Greetings, Friends!
It’s been a full week. Last Saturday, the Church welcomed new family members at the regional Confirmation service in Lansing; on Wednesday evening, the Whitaker Institute celebrated with all the graduates of this year’s formation programs – Exploring Your Spiritual Journey, the Worship Leader and Preaching Licensure classes, the Academy for Vocational Leadership and the Saturday Series – and on Saturday, June 10th, we witnessed the ordination of our newest priest and deacons. It’s graduation time for many of our young adults, too. None of these wonderful events are ends in themselves but rather they serve as beginnings for new opportunities. In the Church, they open doors for new ministries as the next steps in a spiritual journey are discerned.
Over the last couple of weeks, I’ve heard a few commencement addresses on the public radio station I listen to regularly. In the midst of a rather stressful political climate and numerous acts of hatred toward any group that differs from one’s own, one recurring theme in these graduation addresses has been the importance of listening to one another’s stories so that we replace ideologies with individuals. We’ve all heard people remark “it isn’t personal” but we know that generally it is personal for someone. Truly listening and trying to imagine the other person’s life will take us far in building bridges of understanding.
As I was driving home from Saturday’s ordinations, I listened to The Moth storytelling hour’s 20th year anniversary program. Sarah Haberman, Executive Director of The Moth, commented: “Our purpose is to do whatever we can to encourage people from all backgrounds to share and listen to one another’s stories. After 20 years and 25,000 stories told on our stages, we know from first-hand experience how personal stories have the power to connect people and change lives. They also teach us to listen and remind us that we are more alike than we are different. Given that, I’d say stories are very important right now.”
Isn’t this the same message we’re hearing in our diocese as we grapple with diversity and inclusion?
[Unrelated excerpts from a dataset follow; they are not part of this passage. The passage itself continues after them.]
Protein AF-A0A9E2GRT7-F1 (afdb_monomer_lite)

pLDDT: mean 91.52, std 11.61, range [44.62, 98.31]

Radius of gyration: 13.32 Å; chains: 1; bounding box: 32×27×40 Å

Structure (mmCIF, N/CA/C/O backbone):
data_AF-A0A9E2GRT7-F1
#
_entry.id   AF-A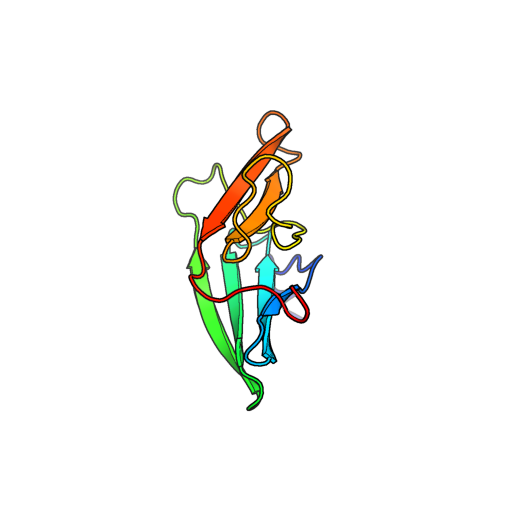0A9E2GRT7-F1
#
loop_
_atom_site.group_PDB
_atom_site.id
_atom_site.type_symbol
_atom_site.label_atom_id
_atom_site.label_alt_id
_atom_site.label_comp_id
_atom_site.label_asym_id
_atom_site.label_entity_id
_atom_site.label_seq_id
_atom_site.pdbx_PDB_ins_code
_atom_site.Cartn_x
_atom_site.Cartn_y
_atom_site.Cartn_z
_atom_site.occupancy
_atom_site.B_iso_or_equiv
_atom_site.auth_seq_id
_atom_site.auth_comp_id
_atom_site.auth_asym_id
_atom_site.auth_atom_id
_atom_site.pdbx_PDB_model_num
ATOM 1 N N . ARG A 1 1 ? 10.953 -20.553 -23.332 1.00 48.09 1 ARG A N 1
ATOM 2 C CA . ARG A 1 1 ? 10.163 -20.373 -22.091 1.00 48.09 1 ARG A CA 1
ATOM 3 C C . ARG A 1 1 ? 10.580 -19.038 -21.504 1.00 48.09 1 ARG A C 1
ATOM 5 O O . ARG A 1 1 ? 11.713 -18.939 -21.064 1.00 48.09 1 ARG A O 1
ATOM 12 N N . VAL A 1 2 ? 9.734 -18.015 -21.602 1.00 44.62 2 VAL A N 1
ATOM 13 C CA . VAL A 1 2 ? 9.986 -16.726 -20.946 1.00 44.62 2 VAL A CA 1
ATOM 14 C C . VAL A 1 2 ? 9.619 -16.920 -19.480 1.00 44.62 2 VAL A C 1
ATOM 16 O O . VAL A 1 2 ? 8.494 -17.322 -19.186 1.00 44.62 2 VAL A O 1
ATOM 19 N N . VAL A 1 3 ? 10.580 -16.751 -18.581 1.00 50.94 3 VAL A N 1
ATOM 20 C CA . VAL A 1 3 ? 10.282 -16.506 -17.169 1.00 50.94 3 VAL A CA 1
ATOM 21 C C . VAL A 1 3 ? 10.001 -15.007 -17.119 1.00 50.94 3 VAL A C 1
ATOM 23 O O . VAL A 1 3 ? 10.875 -14.255 -17.538 1.00 50.94 3 VAL A O 1
ATOM 26 N N . PRO A 1 4 ? 8.793 -14.544 -16.763 1.00 52.09 4 PRO A N 1
ATOM 27 C CA . PRO A 1 4 ? 8.567 -13.118 -16.613 1.00 52.09 4 PRO A CA 1
ATOM 28 C C . PRO A 1 4 ? 9.432 -12.645 -15.446 1.00 52.09 4 PRO A C 1
ATOM 30 O O . PRO A 1 4 ? 9.160 -12.986 -14.293 1.00 52.09 4 PRO A O 1
ATOM 33 N N . ASP A 1 5 ? 10.504 -11.922 -15.747 1.00 61.56 5 ASP A N 1
ATOM 34 C CA . ASP A 1 5 ? 11.259 -11.199 -14.736 1.00 61.56 5 ASP A CA 1
ATOM 35 C C . ASP A 1 5 ? 10.284 -10.205 -14.081 1.00 61.56 5 ASP A C 1
ATOM 37 O O . ASP A 1 5 ? 9.695 -9.370 -14.766 1.00 61.56 5 ASP A O 1
ATOM 41 N N . GLY A 1 6 ? 10.049 -10.323 -12.770 1.00 62.75 6 GLY A N 1
ATOM 42 C CA . GLY A 1 6 ? 9.459 -9.221 -12.000 1.00 62.75 6 GLY A CA 1
ATOM 43 C C . GLY A 1 6 ? 8.170 -9.476 -11.216 1.00 62.75 6 GLY A C 1
ATOM 44 O O . GLY A 1 6 ? 7.659 -8.531 -10.629 1.00 62.75 6 GLY A O 1
ATOM 45 N N . MET A 1 7 ? 7.623 -10.692 -11.123 1.00 68.00 7 MET A N 1
ATOM 46 C CA . MET A 1 7 ? 6.476 -10.938 -10.223 1.00 68.00 7 MET A CA 1
ATOM 47 C C . MET A 1 7 ? 6.887 -11.637 -8.930 1.00 68.00 7 MET A C 1
ATOM 49 O O . MET A 1 7 ? 6.910 -12.863 -8.856 1.00 68.00 7 MET A O 1
ATOM 53 N N . TRP A 1 8 ? 7.197 -10.844 -7.905 1.00 89.06 8 TRP A N 1
ATOM 54 C CA . TRP A 1 8 ? 7.465 -11.300 -6.540 1.00 89.06 8 TRP A CA 1
ATOM 55 C C . TRP A 1 8 ? 6.306 -10.865 -5.641 1.00 89.06 8 TRP A C 1
ATOM 57 O O . TRP A 1 8 ? 6.378 -9.849 -4.948 1.00 89.06 8 TRP A O 1
ATOM 67 N N . LEU A 1 9 ? 5.211 -11.626 -5.730 1.00 90.12 9 LEU A N 1
ATOM 68 C CA . LEU A 1 9 ? 4.031 -11.478 -4.880 1.00 90.12 9 LEU A CA 1
ATOM 69 C C . LEU A 1 9 ? 4.247 -12.270 -3.591 1.00 90.12 9 LEU A C 1
ATOM 71 O O . LEU A 1 9 ? 4.406 -13.490 -3.637 1.00 90.12 9 LEU A O 1
ATOM 75 N N . ASP A 1 10 ? 4.240 -11.588 -2.456 1.00 92.12 10 ASP A N 1
ATOM 76 C CA . ASP A 1 10 ? 4.550 -12.167 -1.145 1.00 92.12 10 ASP A CA 1
ATOM 77 C C . ASP A 1 10 ? 3.492 -11.861 -0.073 1.00 92.12 10 ASP A C 1
ATOM 79 O O . ASP A 1 10 ? 3.576 -12.363 1.048 1.00 92.12 10 ASP A O 1
ATOM 83 N N . ALA A 1 11 ? 2.461 -11.092 -0.426 1.00 94.25 11 ALA A N 1
ATOM 84 C CA . ALA A 1 11 ? 1.304 -10.840 0.416 1.00 94.25 11 ALA A CA 1
ATOM 85 C C . ALA A 1 11 ? 0.016 -10.682 -0.398 1.00 94.25 11 ALA A C 1
ATOM 87 O O . ALA A 1 11 ? 0.012 -10.470 -1.613 1.00 94.25 11 ALA A O 1
ATOM 88 N N . LEU A 1 12 ? -1.096 -10.796 0.320 1.00 95.31 12 LEU A N 1
ATOM 89 C CA . LEU A 1 12 ? -2.441 -10.506 -0.144 1.00 95.31 12 LEU A CA 1
ATOM 90 C C . LEU A 1 12 ? -3.217 -9.966 1.054 1.00 95.31 12 LEU A C 1
ATOM 92 O O . LEU A 1 12 ? -3.291 -10.629 2.087 1.00 95.31 12 LEU A O 1
ATOM 96 N N . VAL A 1 13 ? -3.808 -8.784 0.911 1.00 96.25 13 VAL A N 1
ATOM 97 C CA . VAL A 1 13 ? -4.682 -8.195 1.937 1.00 96.25 13 VAL A CA 1
ATOM 98 C C . VAL A 1 13 ? -6.053 -7.890 1.351 1.00 96.25 13 VAL A C 1
ATOM 100 O O . VAL A 1 13 ? -6.175 -7.616 0.158 1.00 96.25 13 VAL A O 1
ATOM 103 N N . VAL A 1 14 ? -7.095 -7.973 2.179 1.00 97.50 14 VAL A N 1
ATOM 104 C CA . VAL A 1 14 ? -8.497 -7.891 1.735 1.00 97.50 14 VAL A CA 1
ATOM 105 C C . VAL A 1 14 ? -9.179 -6.682 2.361 1.00 97.50 14 VAL A C 1
ATOM 107 O O . VAL A 1 14 ? -9.110 -6.534 3.580 1.00 97.50 14 VAL A O 1
ATOM 110 N N . ASP A 1 15 ? -9.838 -5.836 1.568 1.00 97.81 15 ASP A N 1
ATOM 111 C CA . ASP A 1 15 ? -10.685 -4.759 2.105 1.00 97.81 15 ASP A CA 1
ATOM 112 C C . ASP A 1 15 ? -12.093 -5.250 2.486 1.00 97.81 15 ASP A C 1
ATOM 114 O O . ASP A 1 15 ? -12.505 -6.363 2.153 1.00 97.81 15 ASP A O 1
ATOM 118 N N . ALA A 1 16 ? -12.859 -4.411 3.184 1.00 97.00 16 ALA A N 1
ATOM 119 C CA . ALA A 1 16 ? -14.223 -4.710 3.621 1.00 97.00 16 ALA A CA 1
ATOM 120 C C . ALA A 1 16 ? -15.218 -4.943 2.466 1.00 97.00 16 ALA A C 1
ATOM 122 O O . ALA A 1 16 ? -16.292 -5.504 2.681 1.00 97.00 16 ALA A O 1
ATOM 123 N N . CYS A 1 17 ? -14.874 -4.548 1.237 1.00 97.06 17 CYS A N 1
ATOM 124 C CA . CYS A 1 17 ? -15.660 -4.826 0.035 1.00 97.06 17 CYS A CA 1
ATOM 125 C C . CYS A 1 17 ? -15.237 -6.131 -0.666 1.00 97.06 17 CYS A C 1
ATOM 127 O O . CYS A 1 17 ? -15.800 -6.472 -1.707 1.00 97.06 17 CYS A O 1
ATOM 129 N N . GLY A 1 18 ? -14.250 -6.852 -0.127 1.00 97.50 18 GLY A N 1
ATOM 130 C CA . GLY A 1 18 ? -13.731 -8.100 -0.680 1.00 97.50 18 GLY A CA 1
ATOM 131 C C . GLY A 1 18 ? -12.701 -7.918 -1.796 1.00 97.50 18 GLY A C 1
ATOM 132 O O . GLY A 1 18 ? -12.366 -8.896 -2.461 1.00 97.50 18 GLY A O 1
ATOM 133 N N . ASN A 1 19 ? -12.192 -6.706 -2.046 1.00 98.31 19 ASN A N 1
ATOM 134 C CA . ASN A 1 19 ? -11.101 -6.546 -3.006 1.00 98.31 19 ASN A CA 1
ATOM 135 C C . ASN A 1 19 ? -9.787 -7.014 -2.389 1.00 98.31 19 ASN A C 1
ATOM 137 O O . ASN A 1 19 ? -9.471 -6.681 -1.246 1.00 98.31 19 ASN A O 1
ATOM 141 N N . PHE A 1 20 ? -8.992 -7.716 -3.187 1.00 97.69 20 PHE A N 1
ATOM 142 C CA . PHE A 1 20 ? -7.633 -8.091 -2.835 1.00 97.69 20 PHE A CA 1
ATOM 143 C C . PHE A 1 20 ? -6.642 -7.038 -3.313 1.00 97.69 20 PHE A C 1
ATOM 145 O O . PHE A 1 20 ? -6.740 -6.561 -4.445 1.00 97.69 20 PHE A O 1
ATOM 152 N N . TYR A 1 21 ? -5.656 -6.735 -2.477 1.00 98.00 21 TYR A N 1
ATOM 153 C CA . TYR A 1 21 ? -4.491 -5.933 -2.824 1.00 98.00 21 TYR A CA 1
ATOM 154 C C . TYR A 1 21 ? -3.257 -6.828 -2.780 1.00 98.00 21 TYR A C 1
ATOM 156 O O . TYR A 1 21 ? -3.015 -7.530 -1.797 1.00 98.00 21 TYR A O 1
ATOM 164 N N . LEU A 1 22 ? -2.523 -6.827 -3.886 1.00 97.00 22 LEU A N 1
ATOM 165 C CA . LEU A 1 22 ? -1.441 -7.751 -4.208 1.00 97.00 22 LEU A CA 1
ATOM 166 C C . LEU A 1 22 ? -0.160 -6.934 -4.438 1.00 97.00 22 LEU A C 1
ATOM 168 O O . LEU A 1 22 ? 0.062 -6.447 -5.555 1.00 97.00 22 LEU A O 1
ATOM 172 N N . PRO A 1 23 ? 0.633 -6.687 -3.386 1.00 96.31 23 PRO A N 1
ATOM 173 C CA . PRO A 1 23 ? 1.928 -6.028 -3.498 1.00 96.31 23 PRO A CA 1
ATOM 174 C C . PRO A 1 23 ? 2.903 -6.885 -4.310 1.00 96.31 23 PRO A C 1
ATOM 176 O O . PRO A 1 23 ? 2.935 -8.106 -4.177 1.00 96.31 23 PRO A O 1
ATOM 179 N N . ASN A 1 24 ? 3.690 -6.234 -5.162 1.00 93.69 24 ASN A N 1
ATOM 180 C CA . ASN A 1 24 ? 4.719 -6.855 -5.980 1.00 93.69 24 ASN A CA 1
ATOM 181 C C . ASN A 1 24 ? 6.031 -6.075 -5.866 1.00 93.69 24 ASN A C 1
ATOM 183 O O . ASN A 1 24 ? 6.124 -4.932 -6.332 1.00 93.69 24 ASN A O 1
ATOM 187 N N . SER A 1 25 ? 7.052 -6.726 -5.315 1.00 92.88 25 SER A N 1
ATOM 188 C CA . SER A 1 25 ? 8.360 -6.101 -5.112 1.00 92.88 25 SER A CA 1
ATOM 189 C C . SER A 1 25 ? 9.187 -6.071 -6.392 1.00 92.88 25 SER A C 1
ATOM 191 O O . SER A 1 25 ? 9.892 -5.098 -6.644 1.00 92.88 25 SER A O 1
ATOM 193 N N . GLY A 1 26 ? 9.038 -7.082 -7.251 1.00 90.69 26 GLY A N 1
ATOM 194 C CA . GLY A 1 26 ? 9.798 -7.205 -8.494 1.00 90.69 26 GLY A CA 1
ATOM 195 C C . GLY A 1 26 ? 9.429 -6.166 -9.558 1.00 90.69 26 GLY A C 1
ATOM 196 O O . GLY A 1 26 ? 10.287 -5.790 -10.350 1.00 90.69 26 GLY A O 1
ATOM 197 N N . THR A 1 27 ? 8.183 -5.676 -9.566 1.00 92.06 27 THR A N 1
ATOM 198 C CA . THR A 1 27 ? 7.736 -4.600 -10.473 1.00 92.06 27 THR A CA 1
ATOM 199 C C . THR A 1 27 ? 7.413 -3.294 -9.755 1.00 92.06 27 THR A C 1
ATOM 201 O O . THR A 1 27 ? 6.716 -2.469 -10.336 1.00 92.06 27 THR A O 1
ATOM 204 N N . ALA A 1 28 ? 7.809 -3.121 -8.487 1.00 94.62 28 ALA A N 1
ATOM 205 C CA . ALA A 1 28 ? 7.463 -1.937 -7.691 1.00 94.62 28 ALA A CA 1
ATOM 206 C C . ALA A 1 28 ? 5.980 -1.531 -7.846 1.00 94.62 28 ALA A C 1
ATOM 208 O O . ALA A 1 28 ? 5.641 -0.392 -8.162 1.00 94.62 28 ALA A O 1
ATOM 209 N N . SER A 1 29 ? 5.071 -2.498 -7.697 1.00 95.25 29 SER A N 1
ATOM 210 C CA . SER A 1 29 ? 3.647 -2.321 -8.005 1.00 95.25 29 SER A CA 1
ATOM 211 C C . SER A 1 29 ? 2.746 -2.804 -6.879 1.00 95.25 29 SER A C 1
ATOM 213 O O . SER A 1 29 ? 3.105 -3.682 -6.099 1.00 95.25 29 SER A O 1
ATOM 215 N N . LEU A 1 30 ? 1.527 -2.283 -6.848 1.00 97.12 30 LEU A N 1
ATOM 216 C CA . LEU A 1 30 ? 0.406 -2.810 -6.087 1.00 97.12 30 LEU A CA 1
ATOM 217 C C . LEU A 1 30 ? -0.734 -3.073 -7.066 1.00 97.12 30 LEU A C 1
ATOM 219 O O . LEU A 1 30 ? -1.186 -2.159 -7.757 1.00 97.12 30 LEU A O 1
ATOM 223 N N . TYR A 1 31 ? -1.210 -4.310 -7.135 1.00 97.19 31 TYR A N 1
ATOM 224 C CA . TYR A 1 31 ? -2.381 -4.662 -7.934 1.00 97.19 31 TYR A CA 1
ATOM 225 C C . TYR A 1 31 ? -3.621 -4.716 -7.053 1.00 97.19 31 TYR A C 1
ATOM 227 O O . TYR A 1 31 ? -3.539 -5.077 -5.882 1.00 97.19 31 TYR A O 1
ATOM 235 N N . ARG A 1 32 ? -4.780 -4.402 -7.632 1.00 97.50 32 ARG A N 1
ATOM 236 C CA . ARG A 1 32 ? -6.085 -4.652 -7.018 1.00 97.50 32 ARG A CA 1
ATOM 237 C C . ARG A 1 32 ? -6.848 -5.664 -7.859 1.00 97.50 32 ARG A C 1
ATOM 239 O O . ARG A 1 32 ? -6.956 -5.489 -9.071 1.00 97.50 32 ARG A O 1
ATOM 246 N N . LEU A 1 33 ? -7.397 -6.680 -7.208 1.00 97.94 33 LEU A N 1
ATOM 247 C CA . LEU A 1 33 ? -8.261 -7.697 -7.793 1.00 97.94 33 LEU A CA 1
ATOM 248 C C . LEU A 1 33 ? -9.640 -7.601 -7.136 1.00 97.94 33 LEU A C 1
ATOM 250 O O . LEU A 1 33 ? -9.756 -7.710 -5.917 1.00 97.94 33 LEU A O 1
ATOM 254 N N . SER A 1 34 ? -10.679 -7.350 -7.928 1.00 97.69 34 SER A N 1
ATOM 255 C CA . SER A 1 34 ? -12.056 -7.320 -7.432 1.00 97.69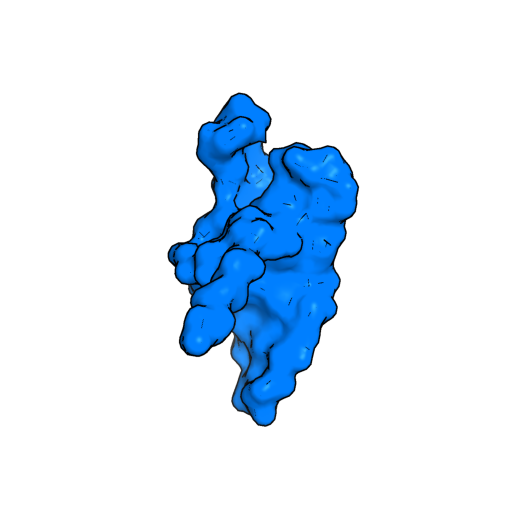 34 SER A CA 1
ATOM 256 C C . SER A 1 34 ? -12.635 -8.731 -7.261 1.00 97.69 34 SER A C 1
ATOM 258 O O . SER A 1 34 ? -12.162 -9.669 -7.910 1.00 97.69 34 SER A O 1
ATOM 260 N N . PRO A 1 35 ? -13.691 -8.894 -6.433 1.00 97.62 35 PRO A N 1
ATOM 261 C CA . PRO A 1 35 ? -14.358 -10.185 -6.227 1.00 97.62 35 PRO A CA 1
ATOM 262 C C . PRO A 1 35 ? -14.880 -10.856 -7.505 1.00 97.62 35 PRO A C 1
ATOM 264 O O . PRO A 1 35 ? -15.044 -12.071 -7.539 1.00 97.62 35 PRO A O 1
ATOM 267 N N . ASP A 1 36 ? -15.133 -10.080 -8.564 1.00 97.81 36 ASP A N 1
ATOM 268 C CA . ASP A 1 36 ? -15.555 -10.577 -9.880 1.00 97.81 36 ASP A CA 1
ATOM 269 C C . ASP A 1 36 ? -14.386 -11.085 -10.751 1.00 97.81 36 ASP A C 1
ATOM 271 O O . ASP A 1 36 ? -14.579 -11.417 -11.921 1.00 97.81 36 ASP A O 1
ATOM 275 N N . GLY A 1 37 ? -13.171 -11.147 -10.198 1.00 96.00 37 GLY A N 1
ATOM 276 C CA . GLY A 1 37 ? -11.989 -11.688 -10.862 1.00 96.00 37 GLY A CA 1
ATOM 277 C C . GLY A 1 37 ? -11.234 -10.694 -11.748 1.00 96.00 37 GLY A C 1
ATOM 278 O O . GLY A 1 37 ? -10.296 -11.096 -12.438 1.00 96.00 37 GLY A O 1
ATOM 279 N N . ARG A 1 38 ? -11.595 -9.405 -11.756 1.00 96.94 38 ARG A N 1
ATOM 280 C CA . ARG A 1 38 ? -10.896 -8.392 -12.565 1.00 96.94 38 ARG A CA 1
ATOM 281 C C . ARG A 1 38 ? -9.712 -7.795 -11.815 1.00 96.94 38 ARG A C 1
ATOM 283 O O . ARG A 1 38 ? -9.873 -7.178 -10.764 1.00 96.94 38 ARG A O 1
ATOM 290 N N . SER A 1 39 ? -8.516 -7.936 -12.380 1.00 95.81 39 SER A N 1
ATOM 291 C CA . SER A 1 39 ? -7.306 -7.303 -11.858 1.00 95.81 39 SER A CA 1
ATOM 292 C C . SER A 1 39 ? -6.991 -5.995 -12.581 1.00 95.81 39 SER A C 1
ATOM 294 O O . SER A 1 39 ? -7.287 -5.816 -13.764 1.00 95.81 39 SER A O 1
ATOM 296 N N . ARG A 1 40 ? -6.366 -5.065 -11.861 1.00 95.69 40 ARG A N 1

I was thinking back to a conversation I had more than thirty years ago. I had invited the mother of one of my son’s friends over for lunch. In my mind, she was a very confident, successful individual who came across as a bit arrogant and, I’m afraid, I had felt a bit intimidated by her. I was quite surprised when she spent a lot of our time together asking questions about me and my life. She wanted to hear my story. After she went home, I reflected on the day’s events and how good it felt for someone to want to get to know me. Isn’t that really what we all want? This was the beginning of a very special friendship that has enriched my life (and hopefully hers, as well) for the last thirty years. And it taught me more about how to grow relationships than I had known.
In Sunday’s Gospel, we heard Jesus’ parting words from Matthew: “All authority in heaven and on earth has been given to me. Go therefore and make disciples of all nations, baptizing them in the name of the Father and of the Son and of the Holy Spirit, and teaching them to obey everything that I have commanded you. And remember, I am with you always, to the end of the age.”
If we are to follow Jesus’ command to make disciples, we aren’t going to do it by preaching at our neighbors or writing checks to even the best causes; it will only happen when we go out and listen to the stories of others that we might build relationships and not walls. I don’t generally quote voices from social media but I read a blog by John Pavlovitz that struck a nerve
“And one day soon, these same religious folks will look around, lamenting the empty buildings and the irrelevance of the Church and a world that has no use for it, and they’ll wonder how this happened. They’ll blame a corrupt culture, or the liberal media, or a rejection of Biblical values, or the devil himself—but it will be none of those things.
No, the reason the Church soon will be teetering on the verge of extinction and irrelevance, will be because those entrusted to perpetuate the love of Jesus in the world, lost the plot so horribly, and gave the world no other option but to look elsewhere for goodness and purpose and truth.
Soon these Christians will ask why humanity has rejected Jesus and we will remind them of these days, and assure them that they have not rejected Jesus at all—they just found no evidence of him in the Church” (Source).
OK. “Where’s the resolution this week?” you might be asking. The truth is that all of the resolutions we have shared over the years have, at their root, the need to reach out to others. What might read as tedious legalese, the individuals, committees and agencies that created them did so that the lives of others might be improved in some way. All the resolutions are meant for us, the people of the Jesus Movement, to take and implement in some way that gets us involved in the lives of others that we might hear and know their stories. All of the work we have been doing in our Inclusion and Diversity workshops comes down to hearing the stories of our neighbors that we might truly love them in relationship.
It’s that time of year when our diocesan committees and councils will be writing resolutions to present to us at our Diocesan Convention in October. Next week, we will address how one might write resolutions that build relationships and show our love for others.
In the meantime,Perhaps you can select a resolution from the Nuts and Bolts archives at edomi.org that you can live into to begin to build new relationships.
Let us pray –
Almighty and All-Loving God, in your Holy Trinity you model for us the importance of relationship. Made in your image, we are created for relationships with one another. Grant us your grace to listen to the stories of all our neighbors that we might see the similarities and put aside the differences between us so we may learn to love as you love. We ask this in the name of Jesus, your Son and through the power of your Holy Spirit. Amen.